Maybe I'm misremembering all of the above! But that was definitely my takeaway from having watched a lot of Law & Order, then Scrubs -> The Office -> Parks and Recreation -> B99, and seeing the structure start to emerge from that school of procedural and that school of single-camera comedy. "So the briefing lays out the A-plot? And now we're going to cut to the B-plot? Ah, and they're interleaving the running gag there... twist... twist... and here's the solve, and A and B plots (ideally) come together for a denouement."

But procedural structure, as I hear you saying, isn't easy to disentangle from violence/punishment as a climactic consequence. There are lots of procedural dramas but not many procedural comedies that I know of; the first one that comes to mind is Police Squad!. The common procedural schools I think of are police, its close cousin legal, medical, and paranormal/monster-of-the-week. In medicine the evildoer one wants to bring to justice is disease, which is one way to avoid violence, except you also still need to put faces on villains, and sometimes it's sweeps week and you crash a helicopter into the hospital. In monster-of-the-week the evildoer is... a monster, often as a stand-in for some cultural bugbear. So in three of those four genres, I think the default resolution to a case is some sort of violence, either explicit or implied by a carceral system.

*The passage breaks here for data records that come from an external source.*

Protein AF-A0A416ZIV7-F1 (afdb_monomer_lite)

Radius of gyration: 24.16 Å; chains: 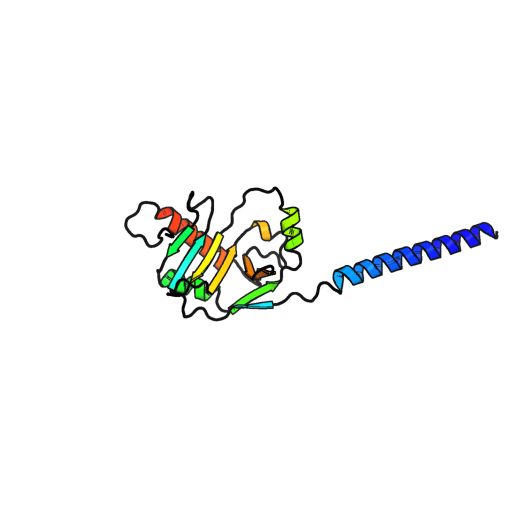1; bounding box: 69×26×75 Å

Secondary structure (DSSP, 8-state):
-HHHHHHHHHHHHHHHHHHHHHHHHHHHHHTSS-PPPEEE----TTEEEEEEE-TTTT-TT-EEEE--HHHHHHHHHHHTT-EEEE-TTHHHHHHHTTT------EEEEEEETTS-EEEEEEE-GGGTTTSGGG--EEEEETTEEEEE-S--HHHHHHHHHHHHHHHHTTT-TT-SSB---

Sequence (181 aa):
MGAERTLKKVLMIVLAIFVAAAVLVFVLTHLFRGEPRTLELGSFETAATLQIDNYPVLGPDGTRQTDDPDHIDRARAILEHATFVEWLDYDQYQKDQIGMCGGYFTGLTLYDATGKELVSVTYNPGYSDYAPNGSSVALFDGRLAYVMQGDQEELIRFADECVEEARAENGQSTNLWRFVD

pLDDT: mean 88.66, std 11.07, range [47.28, 98.5]

Foldseek 3Di:
DVVVVVVVVVVVVVVVVVVVVVVVVVCVVPVPLDAWDKDFAAAPVQFQKKKKAWPPLLHDLRIKMARDVVLVVLVRVLRHRWMWTWFSCVVVVVVVCVPVPDFTKMKIWTAGPVRHTRFIKMFGQVCQVRGPPSFRIWGDDPPIIIGTDDDCVSVVVSRVVVSVVSSVCVPPDPCSIDRDD

Structure (mmCIF, N/CA/C/O backbone):
data_AF-A0A416ZIV7-F1
#
_entry.id   AF-A0A416ZIV7-F1
#
loop_
_atom_site.group_PDB
_atom_site.id
_atom_site.type_symbol
_atom_site.label_atom_id
_atom_site.label_alt_id
_atom_site.label_comp_id
_atom_site.label_asym_id
_atom_site.label_entity_id
_atom_site.label_seq_id
_atom_site.pdbx_PDB_ins_code
_atom_site.Cartn_x
_atom_site.Cartn_y
_atom_site.Cartn_z
_atom_site.occupancy
_atom_site.B_iso_or_equiv
_atom_site.auth_seq_id
_atom_site.auth_comp_id
_atom_site.auth_asym_id
_atom_site.auth_atom_id
_atom_site.pdbx_PDB_model_num
ATOM 1 N N . MET A 1 1 ? 52.332 2.031 -46.825 1.00 60.19 1 MET A N 1
ATOM 2 C CA . MET A 1 1 ? 50.950 2.427 -47.201 1.00 60.19 1 MET A CA 1
ATOM 3 C C . MET A 1 1 ? 49.899 1.315 -47.067 1.00 60.19 1 MET A C 1
ATOM 5 O O . MET A 1 1 ? 48.772 1.639 -46.719 1.00 60.19 1 MET A O 1
ATOM 9 N N . GLY A 1 2 ? 50.208 0.031 -47.317 1.00 71.00 2 GLY A N 1
ATOM 10 C CA . GLY A 1 2 ? 49.221 -1.065 -47.214 1.00 71.00 2 GLY A CA 1
ATOM 11 C C . GLY A 1 2 ? 48.802 -1.437 -45.782 1.00 71.00 2 GLY A C 1
ATOM 12 O O . GLY A 1 2 ? 4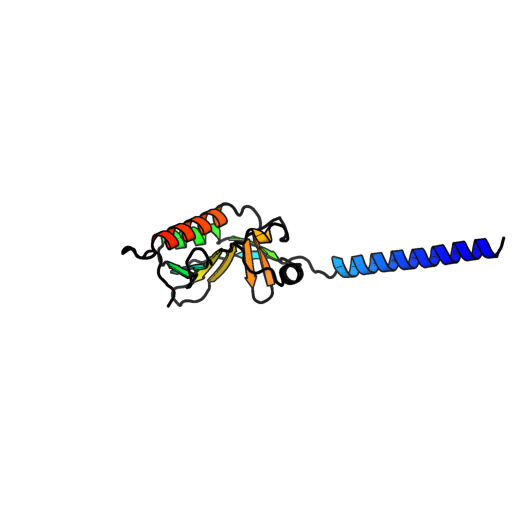7.612 -1.522 -45.503 1.00 71.00 2 GLY A O 1
ATOM 13 N N . ALA A 1 3 ? 49.761 -1.582 -44.861 1.00 72.75 3 ALA A N 1
ATOM 14 C CA . ALA A 1 3 ? 49.501 -2.025 -43.484 1.00 72.75 3 ALA A CA 1
ATOM 15 C C . ALA A 1 3 ? 48.630 -1.049 -42.669 1.00 72.75 3 ALA A C 1
ATOM 17 O O . ALA A 1 3 ? 47.705 -1.472 -41.987 1.00 72.75 3 ALA A O 1
ATOM 18 N N . GLU A 1 4 ? 48.859 0.261 -42.799 1.00 81.62 4 GLU A N 1
ATOM 19 C CA . GLU A 1 4 ? 48.069 1.294 -42.110 1.00 81.62 4 GLU A CA 1
ATOM 20 C C . GLU A 1 4 ? 46.610 1.333 -42.600 1.00 81.62 4 GLU A C 1
ATOM 22 O O . GLU A 1 4 ? 45.676 1.494 -41.815 1.00 81.62 4 GLU A O 1
ATOM 27 N N . ARG A 1 5 ? 46.395 1.120 -43.906 1.00 81.94 5 ARG A N 1
ATOM 28 C CA . ARG A 1 5 ? 45.055 1.028 -44.500 1.00 81.94 5 ARG A CA 1
ATOM 29 C C . ARG A 1 5 ? 44.322 -0.229 -44.027 1.00 81.94 5 ARG A C 1
ATOM 31 O O . ARG A 1 5 ? 43.118 -0.169 -43.791 1.00 81.94 5 ARG A O 1
ATOM 38 N N . THR A 1 6 ? 45.032 -1.345 -43.875 1.00 86.88 6 THR A N 1
ATOM 39 C CA . THR A 1 6 ? 44.481 -2.587 -43.315 1.00 86.88 6 THR A CA 1
ATOM 40 C C . THR A 1 6 ? 44.135 -2.422 -41.837 1.00 86.88 6 THR A C 1
ATOM 42 O O . THR A 1 6 ? 43.030 -2.776 -41.442 1.00 86.88 6 THR A O 1
ATOM 45 N N . LEU A 1 7 ? 45.012 -1.803 -41.040 1.00 86.56 7 LEU A N 1
ATOM 46 C CA . LEU A 1 7 ? 44.772 -1.545 -39.618 1.00 86.56 7 LEU A CA 1
ATOM 47 C C . LEU A 1 7 ? 43.540 -0.656 -39.392 1.00 86.56 7 LEU A C 1
ATOM 49 O O . LEU A 1 7 ? 42.689 -0.992 -38.573 1.00 86.56 7 LEU A O 1
ATOM 53 N N . LYS A 1 8 ? 43.389 0.427 -40.168 1.00 86.81 8 LYS A N 1
ATOM 54 C CA . LYS A 1 8 ? 42.203 1.305 -40.110 1.00 86.81 8 LYS A CA 1
ATOM 55 C C . LYS A 1 8 ? 40.904 0.556 -40.430 1.00 86.81 8 LYS A C 1
ATOM 57 O O . LYS A 1 8 ? 39.900 0.768 -39.757 1.00 86.81 8 LYS A O 1
ATOM 62 N N . LYS A 1 9 ? 40.925 -0.348 -41.417 1.00 87.44 9 LYS A N 1
ATOM 63 C CA . LYS A 1 9 ? 39.764 -1.188 -41.763 1.00 87.44 9 LYS A CA 1
ATOM 64 C C . LYS A 1 9 ? 39.413 -2.172 -40.650 1.00 87.44 9 LYS A C 1
ATOM 66 O O . LYS A 1 9 ? 38.244 -2.282 -40.301 1.00 87.44 9 LYS A O 1
ATOM 71 N N . VAL A 1 10 ? 40.410 -2.855 -40.086 1.00 88.62 10 VAL A N 1
ATOM 72 C CA . VAL A 1 10 ? 40.201 -3.787 -38.968 1.00 88.62 10 VAL A CA 1
ATOM 73 C C . VAL A 1 10 ? 39.629 -3.047 -37.760 1.00 88.62 10 VAL A C 1
ATOM 75 O O . VAL A 1 10 ? 38.642 -3.498 -37.191 1.00 88.62 10 VAL A O 1
ATOM 78 N N . LEU A 1 11 ? 40.173 -1.873 -37.427 1.00 91.12 11 LEU A N 1
ATOM 79 C CA . LEU A 1 11 ? 39.678 -1.055 -36.320 1.00 91.12 11 LEU A CA 1
ATOM 80 C C . LEU A 1 11 ? 38.223 -0.611 -36.531 1.00 91.12 11 LEU A C 1
ATOM 82 O O . LEU A 1 11 ? 37.420 -0.716 -35.610 1.00 91.12 11 LEU A O 1
ATOM 86 N N . MET A 1 12 ? 37.864 -0.166 -37.740 1.00 91.44 12 MET A N 1
ATOM 87 C CA . MET A 1 12 ? 36.476 0.181 -38.070 1.00 91.44 12 MET A CA 1
ATOM 88 C C . MET A 1 12 ? 35.523 -1.009 -37.930 1.00 91.44 12 MET A C 1
ATOM 90 O O . MET A 1 12 ? 34.422 -0.837 -37.418 1.00 91.44 12 MET A O 1
ATOM 94 N N . ILE A 1 13 ? 35.930 -2.203 -38.372 1.00 93.00 13 ILE A N 1
ATOM 95 C CA . ILE A 1 13 ? 35.107 -3.417 -38.260 1.00 93.00 13 ILE A CA 1
ATOM 96 C C . ILE A 1 13 ? 34.904 -3.783 -36.790 1.00 93.00 13 ILE A C 1
ATOM 98 O O . ILE A 1 13 ? 33.777 -4.032 -36.374 1.00 93.00 13 ILE A O 1
ATOM 102 N N . VAL A 1 14 ? 35.975 -3.769 -35.993 1.00 92.31 14 VAL A N 1
ATOM 103 C CA . VAL A 1 14 ? 35.899 -4.043 -34.553 1.00 92.31 14 VAL A CA 1
ATOM 104 C C . VAL A 1 14 ? 34.982 -3.031 -33.865 1.00 92.31 14 VAL A C 1
ATOM 106 O O . VAL A 1 14 ? 34.086 -3.433 -33.128 1.00 92.31 14 VAL A O 1
ATOM 109 N N . LEU A 1 15 ? 35.129 -1.735 -34.159 1.00 94.38 15 LEU A N 1
ATOM 110 C CA . LEU A 1 15 ? 34.261 -0.693 -33.610 1.00 94.38 15 LEU A CA 1
ATOM 111 C C . LEU A 1 15 ? 32.791 -0.911 -33.995 1.00 94.38 15 LEU A C 1
ATOM 113 O O . LEU A 1 15 ? 31.919 -0.818 -33.138 1.00 94.38 15 LEU A O 1
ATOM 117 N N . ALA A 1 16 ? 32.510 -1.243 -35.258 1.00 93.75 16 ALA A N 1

Leverage stands out here too, as you point out, because there aren't many heist procedurals at all, much less semi-comic ones! I suspect heist shows are harder to write than mysteries, because you have to have your protagonists somehow conceal part of their plan from an audience that shares their viewpoint, every week.

Now I'm trying to figure out whether sports shows also count as a procedural subgenre (where "justice" equates to "do we win the game?"), but I have basically only watched two fictional sports shows ever, in Friday Night Lights and Ted Lasso. The former could definitely qualify, the latter does not. I don't think Sports Night counts.

Re: This just kept getting longer because you provoked a lot of thought!

[personal profile] brendn 2021-08-19 06:48 pm (UTC)(link)
I think possibly a lot of mid-era Star Trek series fall under under monster-of-the-week in this classification, which is not something I've thought much about before, and am not entirely convinced I could back up if pressed.